O conceito de deficiência auditiva reflete, segundo Behares (1993) citado em Dorziat (s.d.), uma visão médico-organicista em que a pessoa com perda auditiva é encarada como um portador de doença. Neste sentido, para que os efeitos da doença possam ser extintos, é necessário tratar a deficiência que se encontra subjacente. De acordo com esta visão, o tipo e o grau de perda auditiva presente no diagnóstico clínico são fatores primordiais para o encaminhamento educacional do indivíduo, bem como para as expectativas sobre o desenvolvimento da linguagem (Dorziat, s.d.).
Existem diferentes graus de deficiência auditiva (leve, moderada, severa e profunda) que diferem em função da perda auditiva e das características da pessoa, o que faz com que se adotem diferentes atuações clínicas e educacionais (Dorziat, s.d.; Medeiros, Gianini, Gomes & Batista, 2005)

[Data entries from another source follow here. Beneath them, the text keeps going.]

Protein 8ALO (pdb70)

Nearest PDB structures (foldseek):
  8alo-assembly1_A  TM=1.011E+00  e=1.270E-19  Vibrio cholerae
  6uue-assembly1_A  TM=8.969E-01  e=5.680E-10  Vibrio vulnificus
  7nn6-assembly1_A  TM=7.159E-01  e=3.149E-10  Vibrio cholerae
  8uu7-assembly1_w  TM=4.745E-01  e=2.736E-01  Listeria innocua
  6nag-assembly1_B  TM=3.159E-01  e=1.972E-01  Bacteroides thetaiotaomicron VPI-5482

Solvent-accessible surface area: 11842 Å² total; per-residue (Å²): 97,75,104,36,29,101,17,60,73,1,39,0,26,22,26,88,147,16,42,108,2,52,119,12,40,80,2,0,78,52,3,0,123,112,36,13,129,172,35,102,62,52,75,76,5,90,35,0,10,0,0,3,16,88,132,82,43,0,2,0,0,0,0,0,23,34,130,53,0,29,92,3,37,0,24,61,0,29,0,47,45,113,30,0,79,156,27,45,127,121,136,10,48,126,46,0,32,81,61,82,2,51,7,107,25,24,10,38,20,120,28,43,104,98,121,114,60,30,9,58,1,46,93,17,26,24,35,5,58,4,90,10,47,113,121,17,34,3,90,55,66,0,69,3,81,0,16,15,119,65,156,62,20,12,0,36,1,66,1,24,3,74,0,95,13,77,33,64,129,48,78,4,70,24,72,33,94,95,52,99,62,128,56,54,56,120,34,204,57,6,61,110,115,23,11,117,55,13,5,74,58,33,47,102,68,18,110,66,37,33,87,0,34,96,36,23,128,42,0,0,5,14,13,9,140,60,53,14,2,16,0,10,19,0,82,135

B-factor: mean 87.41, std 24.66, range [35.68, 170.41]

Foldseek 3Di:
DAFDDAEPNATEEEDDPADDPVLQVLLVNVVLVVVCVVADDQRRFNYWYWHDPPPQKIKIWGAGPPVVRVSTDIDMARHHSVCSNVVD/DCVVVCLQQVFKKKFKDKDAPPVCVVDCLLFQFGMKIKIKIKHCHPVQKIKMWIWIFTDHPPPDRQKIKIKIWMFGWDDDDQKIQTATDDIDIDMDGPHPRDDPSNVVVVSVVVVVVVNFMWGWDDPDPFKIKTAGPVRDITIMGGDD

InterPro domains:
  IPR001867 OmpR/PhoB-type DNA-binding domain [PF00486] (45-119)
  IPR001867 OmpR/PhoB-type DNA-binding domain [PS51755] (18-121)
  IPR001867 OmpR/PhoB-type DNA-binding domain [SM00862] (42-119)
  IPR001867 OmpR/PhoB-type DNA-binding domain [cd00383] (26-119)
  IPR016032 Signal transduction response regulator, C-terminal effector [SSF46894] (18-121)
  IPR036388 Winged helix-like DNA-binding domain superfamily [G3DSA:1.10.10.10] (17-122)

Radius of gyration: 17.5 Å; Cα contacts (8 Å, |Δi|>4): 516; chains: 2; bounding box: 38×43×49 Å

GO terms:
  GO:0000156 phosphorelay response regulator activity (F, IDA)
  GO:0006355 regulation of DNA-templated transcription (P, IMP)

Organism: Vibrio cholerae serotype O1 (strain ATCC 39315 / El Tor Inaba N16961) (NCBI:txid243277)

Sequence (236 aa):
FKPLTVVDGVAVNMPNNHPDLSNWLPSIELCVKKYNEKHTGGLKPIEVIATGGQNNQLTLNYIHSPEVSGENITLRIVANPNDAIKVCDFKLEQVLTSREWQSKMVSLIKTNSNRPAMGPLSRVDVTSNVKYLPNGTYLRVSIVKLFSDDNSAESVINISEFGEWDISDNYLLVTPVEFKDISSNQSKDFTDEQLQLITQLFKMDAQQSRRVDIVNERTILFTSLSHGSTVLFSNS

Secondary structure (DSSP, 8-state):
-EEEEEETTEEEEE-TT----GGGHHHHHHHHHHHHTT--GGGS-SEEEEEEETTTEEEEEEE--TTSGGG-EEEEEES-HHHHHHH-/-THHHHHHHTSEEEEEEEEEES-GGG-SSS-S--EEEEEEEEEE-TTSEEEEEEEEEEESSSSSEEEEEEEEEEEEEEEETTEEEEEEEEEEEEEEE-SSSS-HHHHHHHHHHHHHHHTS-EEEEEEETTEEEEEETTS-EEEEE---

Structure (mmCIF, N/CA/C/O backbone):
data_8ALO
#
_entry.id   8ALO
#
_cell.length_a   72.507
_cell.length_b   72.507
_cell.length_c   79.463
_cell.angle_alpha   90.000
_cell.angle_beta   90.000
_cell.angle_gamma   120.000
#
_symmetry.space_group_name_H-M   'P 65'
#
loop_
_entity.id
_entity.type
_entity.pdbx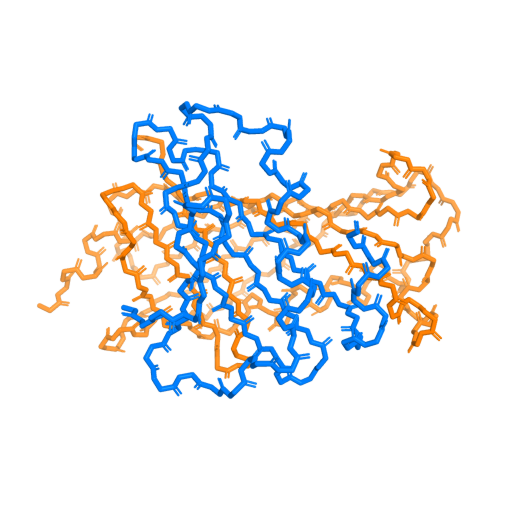_description
1 polymer 'Cholera toxin transcriptional activator'
2 polymer 'Transmembrane regulatory protein ToxS'
3 water water
#
loop_
_atom_site.group_PDB
_atom_site.id
_atom_site.type_symbol
_atom_site.label_atom_id
_atom_site.label_alt_id
_atom_site.label_comp_id
_atom_site.label_asym_id
_atom_site.label_entity_id
_atom_site.label_seq_id
_atom_site.pdbx_PDB_ins_code
_atom_site.Cartn_x
_atom_site.Cartn_y
_atom_site.Cartn_z
_atom_site.occupancy
_atom_site.B_iso_or_equiv
_atom_site.auth_seq_id
_atom_site.auth_comp_id
_atom_site.auth_asym_id
_atom_site.auth_atom_id
_atom_site.pdbx_PDB_model_num
ATOM 1 N N . PHE A 1 18 ? -17.746 32.182 15.364 1.000 114.630 206 PHE A N 1
ATOM 2 C CA . PHE A 1 18 ? -16.893 33.006 14.437 1.000 113.160 206 PHE A CA 1
ATOM 3 C C . PHE A 1 18 ? -16.840 34.481 14.890 1.000 114.900 206 PHE A C 1
ATOM 4 O O . PHE A 1 18 ? -17.664 34.915 15.724 1.000 114.020 206 PHE A O 1
ATOM 6 N N . LYS A 1 19 ? -15.907 35.274 14.337 1.000 111.720 207 LYS A N 1
ATOM 7 C CA . LYS A 1 19 ? -15.773 36.743 14.576 1.000 107.570 207 LYS A CA 1
ATOM 8 C C . LYS A 1 19 ? -15.874 37.532 13.265 1.000 104.360 207 LYS A C 1
ATOM 9 O O . LYS A 1 19 ? -15.538 37.015 12.202 1.000 109.910 207 LYS A O 1
ATOM 15 N N . PRO A 1 20 ? -16.382 38.783 13.270 1.000 102.410 208 PRO A N 1
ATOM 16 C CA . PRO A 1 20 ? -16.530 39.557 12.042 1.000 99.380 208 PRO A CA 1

A condição de deficiência leva o indivíduo a ficar isolado de uma variedade de contextos sociais. Isto acontece, mais propriamente, quando há uma perceção clínica de que não é possível tratar essa mesma deficiência auditiva (Inácio, s.d.). Este conceito está relacionado com a utilização de procedimentos que visam adaptar o indivíduo com perda auditiva aos meios de comunicação utilizados pela sociedade, nomeadamente a fala (Dorziat, s.d.). Assim, a pessoa com deficiência auditiva faz parte de uma comunidade minoritária, pelo que se torna pertinente criar novas práticas no sentido de a incluir socialmente. Desta forma, é necessário analisar os preconceitos e os estigmas para que a sociedade consiga conviver com a diferença (Ribeiro & Netto, 2009).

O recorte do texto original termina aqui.